The first challenge was to find horse manure that was not mostly bedding. Harrumph! Horses tend to be pampered these days. But I found a horse breeder who had some good fresh manure that was not full of hay or shavings. He loaded a scoop into the back of my aging pick-up truck, though that was more than I really needed. Four or five wheelbarrows is plenty.

 

Filling the hot box

Filling the hot box

Next I dug pit a foot deep and the size of the cold frame. That took an hour or so of hard work. I set the good top soil to one side, the subsoil to the other. Then I lined the pit with 2-inch thick Styrofoam (blueboard) insulation. Why? To keep the cold soil from cooling down my fermenting manure. I wanted the manure to stay hot so it would  keep fermenting. The temperature of the manure I unloaded from my truck was in the mid-fifties, but the next day, when I was ready for my project, it had heated up to the mid-eighties.

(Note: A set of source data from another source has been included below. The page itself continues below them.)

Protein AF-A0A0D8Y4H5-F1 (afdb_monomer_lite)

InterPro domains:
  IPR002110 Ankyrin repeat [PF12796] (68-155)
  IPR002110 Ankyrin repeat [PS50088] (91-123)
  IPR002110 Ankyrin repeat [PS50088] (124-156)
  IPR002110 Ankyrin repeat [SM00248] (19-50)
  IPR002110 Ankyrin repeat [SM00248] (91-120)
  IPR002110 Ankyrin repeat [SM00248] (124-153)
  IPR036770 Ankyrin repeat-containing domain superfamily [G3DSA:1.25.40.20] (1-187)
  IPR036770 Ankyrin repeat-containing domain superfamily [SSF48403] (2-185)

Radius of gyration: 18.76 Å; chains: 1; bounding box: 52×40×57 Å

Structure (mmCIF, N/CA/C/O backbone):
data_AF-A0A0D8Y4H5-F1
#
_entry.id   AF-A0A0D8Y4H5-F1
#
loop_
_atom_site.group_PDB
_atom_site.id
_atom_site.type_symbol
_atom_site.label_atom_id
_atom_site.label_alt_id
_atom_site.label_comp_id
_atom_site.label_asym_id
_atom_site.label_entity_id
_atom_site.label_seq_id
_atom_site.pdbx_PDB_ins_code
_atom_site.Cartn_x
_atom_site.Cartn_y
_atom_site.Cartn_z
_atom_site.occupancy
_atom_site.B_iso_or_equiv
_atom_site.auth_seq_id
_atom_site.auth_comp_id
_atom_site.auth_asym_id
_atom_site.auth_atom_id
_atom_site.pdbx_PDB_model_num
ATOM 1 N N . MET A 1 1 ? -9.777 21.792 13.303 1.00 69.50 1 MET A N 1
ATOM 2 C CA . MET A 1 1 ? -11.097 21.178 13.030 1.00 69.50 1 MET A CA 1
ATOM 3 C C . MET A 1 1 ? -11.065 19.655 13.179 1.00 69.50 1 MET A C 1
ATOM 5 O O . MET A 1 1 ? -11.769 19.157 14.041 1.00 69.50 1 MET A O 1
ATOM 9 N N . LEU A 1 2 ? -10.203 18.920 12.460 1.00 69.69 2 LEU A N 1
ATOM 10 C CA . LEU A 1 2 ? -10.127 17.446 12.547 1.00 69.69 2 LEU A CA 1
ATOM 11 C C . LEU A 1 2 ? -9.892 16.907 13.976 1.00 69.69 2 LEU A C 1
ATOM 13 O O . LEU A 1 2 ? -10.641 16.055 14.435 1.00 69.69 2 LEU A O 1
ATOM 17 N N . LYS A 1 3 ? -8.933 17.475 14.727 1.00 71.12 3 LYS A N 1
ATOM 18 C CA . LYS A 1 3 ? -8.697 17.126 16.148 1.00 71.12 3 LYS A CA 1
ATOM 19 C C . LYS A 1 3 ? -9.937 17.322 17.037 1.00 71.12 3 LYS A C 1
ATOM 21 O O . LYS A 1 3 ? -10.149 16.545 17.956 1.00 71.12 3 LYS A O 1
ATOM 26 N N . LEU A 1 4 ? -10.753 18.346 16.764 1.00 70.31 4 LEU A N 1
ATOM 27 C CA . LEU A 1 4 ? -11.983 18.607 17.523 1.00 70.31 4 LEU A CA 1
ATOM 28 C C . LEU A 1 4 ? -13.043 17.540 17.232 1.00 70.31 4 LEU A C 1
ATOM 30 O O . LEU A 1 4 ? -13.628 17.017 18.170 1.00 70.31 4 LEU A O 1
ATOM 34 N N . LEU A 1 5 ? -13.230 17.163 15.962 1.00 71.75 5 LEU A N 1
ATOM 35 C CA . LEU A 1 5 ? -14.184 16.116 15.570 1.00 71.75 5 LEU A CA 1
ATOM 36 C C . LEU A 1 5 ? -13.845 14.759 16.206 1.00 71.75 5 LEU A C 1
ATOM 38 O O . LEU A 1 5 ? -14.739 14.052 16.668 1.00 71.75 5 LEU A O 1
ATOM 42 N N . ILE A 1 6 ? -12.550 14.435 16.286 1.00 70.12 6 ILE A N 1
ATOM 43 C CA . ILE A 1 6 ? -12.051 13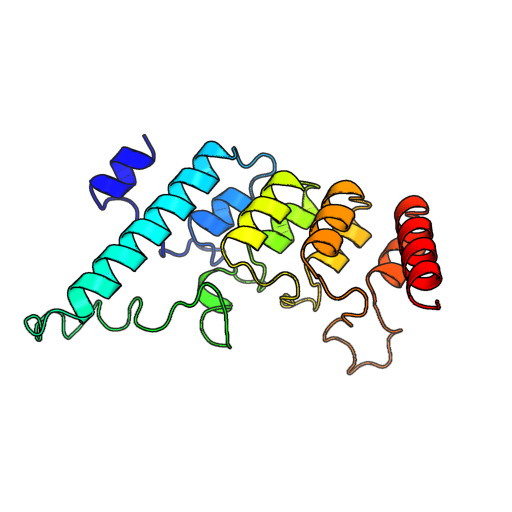.228 16.959 1.00 70.12 6 ILE A CA 1
ATOM 44 C C . ILE A 1 6 ? -12.304 13.310 18.471 1.00 70.12 6 ILE A C 1
ATOM 46 O O . ILE A 1 6 ? -12.871 12.389 19.053 1.00 70.12 6 ILE A O 1
ATOM 50 N N . ASN A 1 7 ? -11.939 14.428 19.108 1.00 70.50 7 ASN A N 1
ATOM 51 C CA . ASN A 1 7 ? -12.080 14.601 20.558 1.00 70.50 7 ASN A CA 1
ATOM 52 C C . ASN A 1 7 ? -13.542 14.621 21.027 1.00 70.50 7 ASN A C 1
ATOM 54 O O . ASN A 1 7 ? -13.838 14.159 22.126 1.00 70.50 7 ASN A O 1
ATOM 58 N N . CYS A 1 8 ? -14.455 15.138 20.204 1.00 70.44 8 CYS A N 1
ATOM 59 C CA . CYS A 1 8 ? -15.889 15.156 20.491 1.00 70.44 8 CYS A CA 1
ATOM 60 C C . CYS A 1 8 ? -16.587 13.822 20.167 1.00 70.44 8 CYS A C 1
ATOM 62 O O . CYS A 1 8 ? -17.795 13.722 20.363 1.00 70.44 8 CYS A O 1
ATOM 64 N N . GLY A 1 9 ? -15.863 12.815 19.656 1.00 65.00 9 GLY A N 1
ATOM 65 C CA . GLY A 1 9 ? -16.427 11.515 19.273 1.00 65.00 9 GLY A CA 1
ATOM 66 C C . GLY A 1 9 ? -17.377 11.572 18.072 1.00 65.00 9 GLY A C 1
ATOM 67 O O . GLY A 1 9 ? -18.132 10.633 17.851 1.00 65.00 9 GLY A O 1
ATOM 68 N N . GLN A 1 10 ? -17.357 12.671 17.312 1.00 68.50 10 GLN A N 1
ATOM 69 C CA . GLN A 1 10 ? -18.221 12.891 16.148 1.00 68.50 10 GLN A CA 1
ATOM 70 C C . GLN A 1 10 ? -17.660 12.273 14.863 1.00 68.50 10 GLN A C 1
ATOM 72 O O . GLN A 1 10 ? -18.372 12.190 13.869 1.00 68.50 10 GLN A O 1
ATOM 77 N N . LEU A 1 11 ? -16.388 11.868 14.874 1.00 68.19 11 LEU A N 1
ATOM 78 C CA . LEU A 1 11 ? -15.751 11.145 13.782 1.00 68.19 11 LEU A CA 1
ATOM 79 C C . LEU A 1 11 ? -15.353 9.751 14.263 1.00 68.19 11 LEU A C 1
ATOM 81 O O . LEU A 1 11 ? -14.425 9.614 15.065 1.00 68.19 11 LEU A O 1
ATOM 85 N N . ASP A 1 12 ? -16.018 8.724 13.741 1.00 71.31 12 ASP A N 1
ATOM 86 C CA . ASP A 1 12 ? -15.561 7.352 13.910 1.00 71.31 12 ASP A CA 1
ATOM 87 C C . ASP A 1 12 ? -14.401 7.080 12.938 1.00 71.31 12 ASP A C 1
ATOM 89 O O . ASP A 1 12 ? -14.559 7.031 11.718 1.00 71.31 12 ASP A O 1
ATOM 93 N N . LEU A 1 13 ? -13.201 6.907 13.500 1.00 71.25 13 LEU A N 1
ATOM 94 C CA . LEU A 1 13 ? -11.965 6.645 12.754 1.00 71.25 13 LEU A CA 1
ATOM 95 C C . LEU A 1 13 ? -11.978 5.306 12.002 1.00 71.25 13 LEU A C 1
ATOM 97 O O . LEU A 1 13 ? -11.088 5.059 11.185 1.00 71.25 13 LEU A O 1
ATOM 101 N N . PHE A 1 14 ? -12.966 4.453 12.272 1.00 72.88 14 PHE A N 1
ATOM 102 C CA . PHE A 1 14 ? -13.120 3.135 11.673 1.00 72.88 14 PHE A CA 1
ATOM 103 C C . PHE A 1 14 ? -14.423 2.983 10.894 1.00 72.88 14 PHE A C 1
ATOM 105 O O . PHE A 1 14 ? -14.669 1.893 10.376 1.00 72.88 14 PHE A O 1
ATOM 112 N N . GLU A 1 15 ? -15.218 4.040 10.738 1.00 74.38 15 GLU A N 1
ATOM 113 C CA . GLU A 1 15 ? -16.367 4.011 9.837 1.00 74.38 15 GLU A CA 1
ATOM 114 C C . GLU A 1 15 ? -15.905 3.788 8.390 1.00 74.38 15 GLU A C 1
ATOM 116 O O . GLU A 1 15 ? -14.769 4.097 8.016 1.00 74.38 15 GLU A O 1
ATOM 121 N N . ARG A 1 16 ? -16.764 3.180 7.572 1.00 76.81 16 ARG A N 1
ATOM 122 C CA . ARG A 1 16 ? -16.503 2.922 6.154 1.00 76.81 16 ARG A CA 1
ATOM 123 C C . ARG A 1 16 ? -17.482 3.727 5.324 1.00 76.81 16 ARG A C 1
ATOM 125 O O . ARG A 1 16 ? -18.688 3.620 5.516 1.00 76.81 16 ARG A O 1
ATOM 132 N N . ASN A 1 17 ? -16.967 4.501 4.375 1.00 81.44 17 ASN A N 1
ATOM 133 C CA . ASN A 1 17 ? -17.819 5.115 3.361 1.00 81.44 17 ASN A CA 1
ATOM 134 C C . ASN A 1 17 ? -18.307 4.063 2.336 1.00 81.44 17 ASN A C 1
ATOM 136 O O . ASN A 1 17 ? -17.941 2.888 2.400 1.00 81.44 17 ASN A O 1
ATOM 140 N N . ALA A 1 18 ? -19.087 4.492 1.339 1.00 84.88 18 ALA A N 1
ATOM 141 C CA . ALA A 1 18 ? -19.629 3.608 0.299 1.00 84.88 18 ALA A CA 1
ATOM 142 C C . ALA A 1 18 ? -18.566 2.848 -0.525 1.00 84.88 18 ALA A C 1
ATOM 144 O O . ALA A 1 18 ? -18.879 1.821 -1.117 1.00 84.88 18 ALA A O 1
ATOM 145 N N . SER A 1 19 ? -17.314 3.322 -0.565 1.00 79.69 19 SER A N 1
ATOM 146 C CA . SER A 1 19 ? -16.200 2.633 -1.231 1.00 79.69 19 SER A CA 1
ATOM 147 C C . SER A 1 19 ? -15.386 1.739 -0.289 1.00 79.69 19 SER A C 1
ATOM 149 O O . SER A 1 19 ? -14.334 1.229 -0.684 1.00 79.69 19 SER A O 1
ATOM 151 N N . GLY A 1 20 ? -15.853 1.530 0.944 1.00 78.50 20 GLY A N 1
ATOM 152 C CA . GLY A 1 20 ? -15.173 0.716 1.946 1.00 78.50 20 GLY A CA 1
ATOM 153 C C . GLY A 1 20 ? -13.963 1.412 2.566 1.00 78.50 20 GLY A C 1
ATOM 154 O O . GLY A 1 20 ? -13.092 0.743 3.098 1.00 78.50 20 GLY A O 1
ATOM 155 N N . GLN A 1 21 ? -13.855 2.738 2.495 1.00 80.00 21 GLN A N 1
ATOM 156 C CA . GLN A 1 21 ? -12.675 3.456 2.985 1.00 80.00 21 GLN A CA 1
ATOM 157 C C . GLN A 1 21 ? -12.876 3.914 4.420 1.00 80.00 21 GLN A C 1
ATOM 159 O O . GLN A 1 21 ? -13.882 4.554 4.728 1.00 80.00 21 GLN A O 1
ATOM 164 N N . SER A 1 22 ? -11.886 3.645 5.273 1.00 81.44 22 SER A N 1
ATOM 165 C CA . SER A 1 22 ? -11.741 4.366 6.537 1.00 81.44 22 SER A CA 1
ATOM 166 C C . SER A 1 22 ? -11.364 5.831 6.281 1.00 81.44 22 SER A C 1
ATOM 168 O O . SER A 1 22 ? -10.799 6.134 5.223 1.00 81.44 22 SER A O 1
ATOM 170 N N . PRO A 1 23 ? -11.588 6.751 7.237 1.00 81.81 23 PRO A N 1
ATOM 171 C CA . PRO A 1 23 ? -11.097 8.126 7.144 1.00 81.81 23 PRO A CA 1
ATOM 172 C C . PRO A 1 23 ? -9.603 8.223 6.800 1.00 81.81 23 PRO A C 1
ATOM 174 O O . PRO A 1 23 ? -9.203 9.106 6.043 1.00 81.81 23 PRO A O 1
ATOM 177 N N . LEU A 1 24 ? -8.781 7.290 7.298 1.00 83.00 24 LEU A N 1
ATOM 178 C CA . LEU A 1 24 ? -7.349 7.236 6.998 1.00 83.00 24 LEU A CA 1
ATOM 179 C C . LEU A 1 24 ? -7.074 6.843 5.538 1.00 83.00 24 LEU A C 1
ATOM 181 O O . LEU A 1 24 ? -6.294 7.513 4.863 1.00 83.00 24 LEU A O 1
ATOM 185 N N . VAL A 1 25 ? -7.730 5.792 5.034 1.00 82.25 25 VAL A N 1
ATOM 186 C CA . VAL A 1 25 ? -7.585 5.350 3.633 1.00 82.25 25 VAL A CA 1
ATOM 187 C C . VAL A 1 25 ? -8.126 6.406 2.676 1.00 82.25 25 VAL A C 1
ATOM 189 O O . VAL A 1 25 ? -7.507 6.699 1.656 1.00 82.25 25 VAL A O 1
ATOM 192 N N . PHE A 1 26 ? -9.252 7.026 3.026 1.00 84.38 26 PHE A N 1
ATOM 193 C CA . PHE A 1 26 ? -9.823 8.126 2.263 1.00 84.38 26 PHE A CA 1
ATOM 194 C C . PHE A 1 26 ? -8.842 9.298 2.164 1.00 84.38 26 PHE A C 1
ATOM 196 O O . PHE A 1 26 ? -8.618 9.800 1.064 1.00 84.38 26 PHE A O 1
ATOM 203 N N . ALA A 1 27 ? -8.212 9.689 3.279 1.00 84.31 27 ALA A N 1
ATOM 204 C CA . ALA A 1 27 ? -7.200 10.741 3.288 1.00 84.31 27 ALA A CA 1
ATOM 205 C C . ALA A 1 27 ? -5.993 10.378 2.410 1.00 84.31 27 ALA A C 1
ATOM 207 O O . ALA A 1 27 ? -5.583 11.196 1.590 1.00 84.31 27 ALA A O 1
ATOM 208 N N . ALA A 1 28 ? -5.470 9.151 2.522 1.00 82.69 28 ALA A N 1
ATOM 209 C CA . ALA A 1 28 ? -4.342 8.681 1.714 1.00 82.69 28 ALA A CA 1
ATOM 210 C C . ALA A 1 28 ? -4.658 8.616 0.208 1.00 82.69 28 ALA A C 1
ATOM 212 O O . ALA A 1 28 ? -3.765 8.806 -0.612 1.00 82.69 28 ALA A O 1
ATOM 213 N N . ARG A 1 29 ? -5.922 8.374 -0.166 1.00 82.25 29 ARG A N 1
ATOM 214 C CA . ARG A 1 29 ? -6.368 8.329 -1.565 1.00 82.25 29 ARG A CA 1
ATOM 215 C C . ARG A 1 29 ? -6.460 9.702 -2.231 1.00 82.25 29 ARG A C 1
ATOM 217 O O . ARG A 1 29 ? -6.480 9.775 -3.460 1.00 82.25 29 ARG A O 1
ATOM 224 N N . MET A 1 30 ? -6.601 10.786 -1.477 1.00 80.31 30 MET A N 1
ATOM 225 C CA . MET A 1 30 ? -6.665 12.115 -2.085 1.00 80.31 30 MET A CA 1
ATOM 226 C C . MET A 1 30 ? -5.305 12.448 -2.703 1.00 80.31 30 MET A C 1
ATOM 228 O O . MET A 1 30 ? -4.291 12.216 -2.071 1.00 80.31 30 MET A O 1
ATOM 232 N N . SER A 1 31 ? -5.261 12.991 -3.925 1.00 64.31 31 SER A N 1
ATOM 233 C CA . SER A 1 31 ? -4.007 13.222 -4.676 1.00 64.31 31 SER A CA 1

Yes!

 

For compost to heat up, I knew, one needs both nitrogen and carbon-based materials. Manure has plenty of nitrogen, hay and leaves are rich in carbon. So in the bottom of the pit I tossed in a layer of old hay, then I added 4-inches of manure, then a layer of hay and leaves, then another 4 inches of manure. Finally, using the good top soil I’d set aside when digging the pit, I filled up the pit.

 

Did it work? You bet! When the air outside is 40 degrees inside my “hot box” it is 55 degrees. At night my box keeps the air 10 to 15 degrees warmer than outside air.

 

Into this deluxe new domain for plants I planted 5 red cabbage starts, a dozen lettuce plants, 3 clumps of watercress, a few Swiss chard plants and 3 cilantro. All of those I’d started indoors a month earlier. I have room for some spinach that I will start by seed.

 

Bottom heat is good for quick germination and growth, so I imagine fresh salads tomorrow! Oh, okay, not that fast, but certainly much sooner than I would have them if I was depending on Mother Nature to warm the soil and air.

 

The only worry I have is that some morning I will leave the house for the day and forget to prop open the lids of the frame. If the sun comes out it could get lethally hot. But as a dedicated gardening guy, I guess I just need to put a reminder with my car keys! That should prevent any “heat emergencies”.

 

Deer Repellant

Deer Repellant

On another note, tulips are coming into blossom for me. I protect mine from the deer with a makeshift fence and some garlic spikes. The garlic spikes are small plastic cylinders with a clip to attach to a twig or fence and food-grade garlic oil inside. A barrier requires you to activate them by puncturing the seal with a little tool they provide. Once opened, they are stinky! Available at garden centers or on-line (www.plantprotec.com). They claim to provide protection for 6 months or more, though a fence is your best protection if there are a lot of hungry deer around.